Conjure Women by Afia Atakora science fiction and fantasy book and audiobook reviewsConjure Women by Afia Atakora science fiction and fantasy book and audiobook reviewsConjure Women by Afia Atakora

Conjure Women (2020) by Afia Atakora is a first novel that I can hardly believe is a first novel. It’s a beautifully written, hard-hitting story of an African American healer just before and just after the end of slavery in the US. It’s not a fantasy novel, but I’m reviewing it here at FanLit because it has a few magical realist elements, and because it’s in part about magic, and people’s belief in magic, even when none is actually taking place.

In 1867, Rue is respected as the healer, midwife, and conjure woman in the little town that grew up in the former slave quarters. She feels, though, that she’ll never be as good at it as her late mother, May Belle. Rue doesn’t actually have magical powers — instead, she has medical and herbal knowledge that she presents as magic because that’s what people expect. She keeps some other secrets, too, that help protect the town from outside interference.

The trouble with being the village witch, though, is that the village can quickly turn on you if a sickness arises that you can’t fix. A disease called the Ravaging strikes the town’s children, and people blame Rue when she cannot cure it. Suspicion also falls on Bean, an eerie-looking child who seems to be immune to the disease. The townspeople start looking instead to Bruh Abel, a traveling preacher who offers a different worldview.

Afia Atakora

Afia Atakora

To protect herself and Bean, Rue resorts to desperate measures. She’s not always sympathetic. There were moments I wanted to say to her, “Your solution to this problem is what???” Then again, sitting comfortably on my couch, there’s no way I could possibly know the fear that drives her to it.

Interwoven with this plotline are chapters taking place in the past, before and during the Civil War. Atakora slowly unfolds the story of how Rue got to this point and her complicated relationships with her mother, May Belle, and with the plantation owner’s daughter, Varina. Rue and Varina are the same age and have kind of a mutual fascination with each other but, as May Belle points out, the power imbalance means they can never really be friends. Gradually the full picture comes into focus, revealing both the horrors of the plantation and a possible way forward for Rue.

Conjure Women feels like big-L Literature, like something you could teach in a college class along with Toni Morrison’s Beloved. It’s a richly layered book full of complex characters, secrets, and folklore, with a few moments of ambiguous magic. Atakora illuminates a period of time when the formerly enslaved were officially free, but definitely not safe. The moving back and forth in time can take a little while to get used to, but once you do, it works fantastically well to build suspense. I was riveted by this book, and highly recommend it.

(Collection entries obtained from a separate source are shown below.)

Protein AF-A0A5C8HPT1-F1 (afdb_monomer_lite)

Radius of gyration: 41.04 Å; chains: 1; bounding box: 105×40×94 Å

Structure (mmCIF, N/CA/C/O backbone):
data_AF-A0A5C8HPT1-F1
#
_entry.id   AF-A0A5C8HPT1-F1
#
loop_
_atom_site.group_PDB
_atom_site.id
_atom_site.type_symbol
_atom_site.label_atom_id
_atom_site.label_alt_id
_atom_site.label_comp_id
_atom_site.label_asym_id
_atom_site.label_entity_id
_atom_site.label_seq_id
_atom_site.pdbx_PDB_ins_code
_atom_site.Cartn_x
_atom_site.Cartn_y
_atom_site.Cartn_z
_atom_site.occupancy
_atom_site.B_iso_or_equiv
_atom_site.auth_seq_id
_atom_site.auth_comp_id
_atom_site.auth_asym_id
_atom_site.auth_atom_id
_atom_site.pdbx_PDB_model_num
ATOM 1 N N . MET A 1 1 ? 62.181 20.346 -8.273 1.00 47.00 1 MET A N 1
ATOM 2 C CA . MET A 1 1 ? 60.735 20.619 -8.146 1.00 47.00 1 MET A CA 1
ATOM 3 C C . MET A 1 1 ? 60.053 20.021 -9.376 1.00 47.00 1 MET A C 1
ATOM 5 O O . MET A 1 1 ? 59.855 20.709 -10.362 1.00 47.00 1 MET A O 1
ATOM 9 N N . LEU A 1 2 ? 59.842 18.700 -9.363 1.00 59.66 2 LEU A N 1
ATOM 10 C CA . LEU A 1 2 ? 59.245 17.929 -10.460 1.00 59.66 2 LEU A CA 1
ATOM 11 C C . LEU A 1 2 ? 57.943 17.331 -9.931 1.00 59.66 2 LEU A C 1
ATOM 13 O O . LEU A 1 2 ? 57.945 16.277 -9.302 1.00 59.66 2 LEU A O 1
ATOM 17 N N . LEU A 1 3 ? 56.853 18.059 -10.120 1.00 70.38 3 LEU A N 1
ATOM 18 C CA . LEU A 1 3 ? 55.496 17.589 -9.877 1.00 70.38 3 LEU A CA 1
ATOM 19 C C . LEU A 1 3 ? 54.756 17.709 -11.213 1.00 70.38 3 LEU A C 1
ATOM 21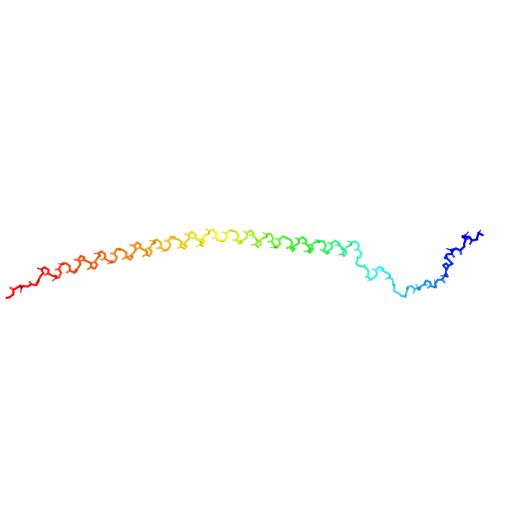 O O . LEU A 1 3 ? 55.077 18.608 -11.981 1.00 70.38 3 LEU A O 1
ATOM 25 N N . TYR A 1 4 ? 53.786 16.827 -11.455 1.00 70.62 4 TYR A N 1
ATOM 26 C CA . TYR A 1 4 ? 52.953 16.698 -12.664 1.00 70.62 4 TYR A CA 1
ATOM 27 C C . TYR A 1 4 ? 53.438 15.712 -13.731 1.00 70.62 4 TYR A C 1
ATOM 29 O O . TYR A 1 4 ? 53.742 16.065 -14.862 1.00 70.62 4 TYR A O 1
ATOM 37 N N . SER A 1 5 ? 53.373 14.427 -13.387 1.00 66.81 5 SER A N 1
ATOM 38 C CA . SER A 1 5 ? 52.975 13.398 -14.352 1.00 66.81 5 SER A CA 1
ATOM 39 C C . SER A 1 5 ? 52.322 12.228 -13.615 1.00 66.81 5 SER A C 1
ATOM 41 O O . SER A 1 5 ? 52.857 11.126 -13.559 1.00 66.81 5 SER A O 1
ATOM 43 N N . TRP A 1 6 ? 51.155 12.482 -13.022 1.00 63.75 6 TRP A N 1
ATOM 44 C CA . TRP A 1 6 ? 50.221 11.432 -12.596 1.00 63.75 6 TRP A CA 1
ATOM 45 C C . TRP A 1 6 ? 49.084 11.341 -13.620 1.00 63.75 6 TRP A C 1
ATOM 47 O O . TRP A 1 6 ? 47.903 11.402 -13.291 1.00 63.75 6 TRP A O 1
ATOM 57 N N . LEU A 1 7 ? 49.448 11.305 -14.904 1.00 65.25 7 LEU A N 1
ATOM 58 C CA . LEU A 1 7 ? 48.485 11.020 -15.953 1.00 65.25 7 LEU A CA 1
ATOM 59 C C . LEU A 1 7 ? 48.189 9.523 -15.862 1.00 65.25 7 LEU A C 1
ATOM 61 O O . LEU A 1 7 ? 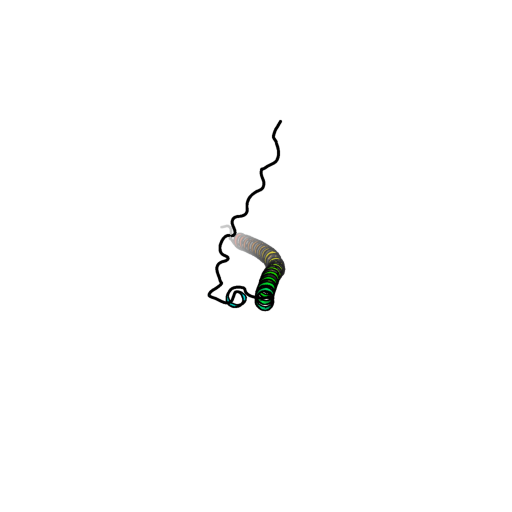49.013 8.700 -16.257 1.00 65.25 7 LEU A O 1
ATOM 65 N N . SER A 1 8 ? 47.041 9.182 -15.279 1.00 66.31 8 SER A N 1
ATOM 66 C CA . SER A 1 8 ? 46.473 7.841 -15.340 1.00 66.31 8 SER A CA 1
ATOM 67 C C . SER A 1 8 ? 46.390 7.418 -16.803 1.00 66.31 8 SER A C 1
ATOM 69 O O . SER A 1 8 ? 45.498 7.841 -17.535 1.00 66.31 8 SER A O 1
ATOM 71 N N . GLN A 1 9 ? 47.343 6.603 -17.243 1.00 64.44 9 GLN A N 1
ATOM 72 C CA . GLN A 1 9 ? 47.236 5.874 -18.497 1.00 64.44 9 GLN A CA 1
ATOM 73 C C . GLN A 1 9 ? 46.105 4.865 -18.308 1.00 64.44 9 GLN A C 1
ATOM 75 O O . GLN A 1 9 ? 46.286 3.828 -17.670 1.00 64.44 9 GLN A O 1
ATOM 80 N N . ALA A 1 10 ? 44.917 5.196 -18.813 1.00 66.19 10 ALA A N 1
ATOM 81 C CA . ALA A 1 10 ? 43.857 4.221 -18.981 1.00 66.19 10 ALA A CA 1
ATOM 82 C C . ALA A 1 10 ? 44.347 3.217 -20.029 1.00 66.19 10 ALA A C 1
ATOM 84 O O . ALA A 1 10 ? 44.345 3.503 -21.225 1.00 66.19 10 ALA A O 1
ATOM 85 N N . THR A 1 11 ? 44.828 2.057 -19.584 1.00 69.25 11 THR A N 1
ATOM 86 C CA . THR A 1 11 ? 45.012 0.930 -20.492 1.00 69.25 11 THR A CA 1
ATOM 87 C C . THR A 1 11 ? 43.637 0.603 -21.073 1.00 69.25 11 THR A C 1
ATOM 89 O O . THR A 1 11 ? 42.690 0.429 -20.299 1.00 69.25 11 THR A O 1
ATOM 92 N N . PRO A 1 12 ? 43.467 0.564 -22.408 1.00 71.00 12 PRO A N 1
ATOM 93 C CA . PRO A 1 12 ? 42.198 0.161 -22.984 1.00 71.00 12 PRO A CA 1
ATOM 94 C C . PRO A 1 12 ? 41.972 -1.296 -22.590 1.00 71.00 12 PRO A C 1
ATOM 96 O O . PRO A 1 12 ? 42.612 -2.210 -23.108 1.00 71.00 12 PRO A O 1
ATOM 99 N N . VAL A 1 13 ? 41.101 -1.507 -21.607 1.00 75.44 13 VAL A N 1
ATOM 100 C CA . VAL A 1 13 ? 40.587 -2.835 -21.307 1.00 75.44 13 VAL A CA 1
ATOM 101 C C . VAL A 1 13 ? 39.745 -3.259 -22.507 1.00 75.44 13 VAL A C 1
ATOM 103 O O . VAL A 1 13 ? 38.976 -2.438 -23.016 1.00 75.44 13 VAL A O 1
ATOM 106 N N . PRO A 1 14 ? 39.899 -4.494 -23.013 1.00 76.62 14 PRO A N 1
ATOM 107 C CA . PRO A 1 14 ? 39.038 -4.964 -24.082 1.00 76.62 14 PRO A CA 1
ATOM 108 C C . PRO A 1 14 ? 37.595 -4.860 -23.591 1.00 76.62 14 PRO A C 1
ATOM 110 O O . PRO A 1 14 ? 37.234 -5.467 -22.582 1.00 76.62 14 PRO A O 1
ATOM 113 N N . THR A 1 15 ? 36.784 -4.054 -24.276 1.00 77.69 15 THR A N 1
ATOM 114 C CA . THR A 1 15 ? 35.349 -4.003 -24.017 1.00 77.69 15 THR A CA 1
ATOM 115 C C . THR A 1 15 ? 34.807 -5.401 -24.291 1.00 77.69 15 THR A C 1
ATOM 117 O O . THR A 1 15 ? 34.931 -5.863 -25.431 1.00 77.69 15 THR A O 1
ATOM 120 N N . PRO A 1 16 ? 34.251 -6.108 -23.289 1.00 74.94 16 PRO A N 1
ATOM 121 C CA . PRO A 1 16 ? 33.638 -7.399 -23.541 1.00 74.94 16 PRO A CA 1
ATOM 122 C C . PRO A 1 16 ? 32.541 -7.193 -24.584 1.00 74.94 16 PRO A C 1
ATOM 124 O O . PRO A 1 16 ? 31.639 -6.378 -24.391 1.00 74.94 16 PRO A O 1
ATOM 127 N N . THR A 1 17 ? 32.642 -7.885 -25.717 1.00 76.50 17 THR A N 1
ATOM 128 C CA . THR A 1 17 ? 31.558 -7.900 -26.694 1.00 76.50 17 THR A CA 1
ATOM 129 C C . THR A 1 17 ? 30.389 -8.636 -26.046 1.00 76.50 17 THR A C 1
ATOM 131 O O . THR A 1 17 ? 30.562 -9.795 -25.661 1.00 76.50 17 THR A O 1
ATOM 134 N N . PRO A 1 18 ? 29.227 -7.991 -25.860 1.00 73.56 18 PRO A N 1
ATOM 135 C CA . PRO A 1 18 ? 28.080 -8.665 -25.281 1.00 73.56 18 PRO A CA 1
ATOM 136 C C . PRO A 1 18 ? 27.664 -9.812 -26.208 1.00 73.56 18 PRO A C 1
ATOM 138 O O . PRO A 1 18 ? 27.304 -9.594 -27.360 1.00 73.56 18 PRO A O 1
ATOM 141 N N . THR A 1 19 ? 27.737 -11.046 -25.709 1.00 75.25 19 THR A N 1
ATOM 142 C CA . THR A 1 19 ? 27.230 -12.233 -26.420 1.00 75.25 19 THR A CA 1
ATOM 143 C C . THR A 1 19 ? 25.696 -12.279 -26.407 1.00 75.25 19 THR A C 1
ATOM 145 O O . THR A 1 19 ? 25.094 -12.969 -27.224 1.00 75.25 19 THR A O 1
ATOM 148 N N . ILE A 1 20 ? 25.058 -11.546 -25.486 1.00 69.81 20 ILE A N 1
ATOM 149 C CA . ILE A 1 20 ? 23.603 -11.429 -25.346 1.00 69.81 20 ILE A CA 1
ATOM 150 C C . ILE A 1 20 ? 23.215 -9.956 -25.423 1.00 69.81 20 ILE A C 1
ATOM 152 O O . ILE A 1 20 ? 23.861 -9.112 -24.805 1.00 69.81 20 ILE A O 1
ATOM 156 N N . ASP A 1 21 ? 22.158 -9.676 -26.179 1.00 77.06 21 ASP A N 1
ATOM 157 C CA . ASP A 1 21 ? 21.588 -8.342 -26.340 1.00 77.06 21 ASP A CA 1
ATOM 158 C C . ASP A 1 21 ? 21.215 -7.734 -24.964 1.00 77.06 21 ASP A C 1
ATOM 160 O O . ASP A 1 21 ? 20.455 -8.353 -24.212 1.00 77.06 21 ASP A O 1
ATOM 164 N N . PRO A 1 22 ? 21.752 -6.559 -24.584 1.00 73.00 22 PRO A N 1
ATOM 165 C CA . PRO A 1 22 ? 21.470 -5.919 -23.296 1.00 73.00 22 PRO A CA 1
ATOM 166 C C . PRO A 1 22 ? 19.984 -5.579 -23.080 1.00 73.00 22 PRO A C 1
ATOM 168 O O . PRO A 1 22 ? 19.536 -5.514 -21.926 1.00 73.00 22 PRO A O 1
ATOM 171 N N . ASP A 1 23 ? 19.207 -5.432 -24.156 1.00 73.50 23 ASP A N 1
ATOM 172 C CA . ASP A 1 23 ? 17.762 -5.188 -24.082 1.00 73.50 23 ASP A CA 1
ATOM 173 C C . ASP A 1 23 ? 16.981 -6.435 -23.621 1.00 73.50 23 ASP A C 1
ATOM 175 O O . ASP A 1 23 ? 15.830 -6.329 -23.196 1.00 73.50 23 ASP A O 1
ATOM 179 N N . LEU A 1 24 ? 17.610 -7.621 -23.625 1.00 71.62 24 LEU A N 1
ATOM 180 C CA . LEU A 1 24 ? 17.021 -8.855 -23.089 1.00 71.62 24 LEU A CA 1
ATOM 181 C C . LEU A 1 24 ? 17.128 -8.974 -21.564 1.00 71.62 24 LEU A C 1
ATOM 183 O O . LEU A 1 24 ? 16.359 -9.722 -20.961 1.00 71.62 24 LEU A O 1
ATOM 187 N N . VAL A 1 25 ? 18.081 -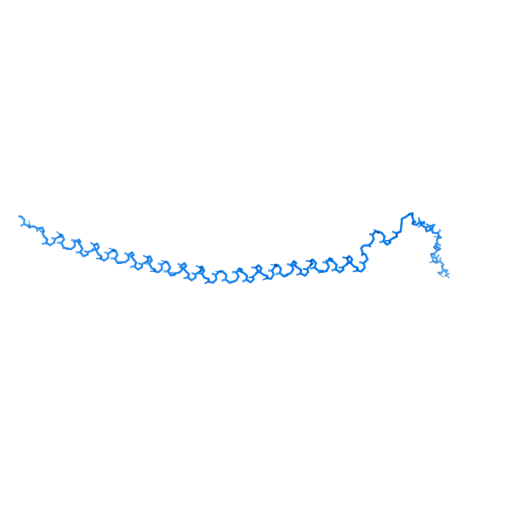8.284 -20.930 1.00 69.88 25 VAL A N 1
ATOM 188 C CA . VAL A 1 25 ? 18.388 -8.456 -19.493 1.00 69.88 25 VAL A CA 1
ATOM 189 C C . VAL A 1 25 ? 17.990 -7.264 -18.634 1.00 69.88 25 VAL A C 1
ATOM 191 O O . VAL A 1 25 ? 17.990 -7.358 -17.406 1.00 69.88 25 VAL A O 1
ATOM 194 N N . THR A 1 26 ? 17.606 -6.158 -19.262 1.00 77.69 26 THR A N 1
ATOM 195 C CA . THR A 1 26 ? 17.144 -4.969 -18.555 1.00 77.69 26 THR A CA 1
ATOM 196 C C . THR A 1 26 ? 15.652 -4.822 -18.819 1.00 77.69 26 THR A C 1
ATOM 198 O O . THR A 1 26 ? 15.270 -4.659 -19.977 1.00 77.69 26 THR A O 1
ATOM 201 N N . PRO A 1 27 ? 14.776 -4.877 -17.797 1.00 79.12 27 PRO A N 1
ATOM 202 C CA . PRO A 1 27 ? 13.379 -4.535 -18.003 1.00 79.12 27 PRO A CA 1
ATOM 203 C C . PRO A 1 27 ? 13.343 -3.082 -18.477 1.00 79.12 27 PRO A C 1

Published in April 2020. A mother and daughter with a shared talent for healing—and for the conjuring of curses—are at the heart of this dazzling first novel. Conjure Women is a sweeping story that brings the world of the South before and after the Civil War vividly to life. Spanning eras and generations, it tells of the lives of three unforgettable women: Miss May Belle, a wise healing woman; her precocious and observant daughter Rue, who is reluctant to follow in her mother’s footsteps as a midwife; and their master’s daughter Varina. The secrets and bonds among these women and their community come to a head at the beginning of a war and at the birth of an accursed child, who sets the townspeople alight with fear and a spreading superstition that threatens their newly won, tenuous freedom. Magnificently written, brilliantly researched, richly imagined, Conjure Women moves back and forth in time to tell the haunting story of Rue, Varina, and May Belle, their passions and friendships, and the lengths they will go to save themselves and those they love.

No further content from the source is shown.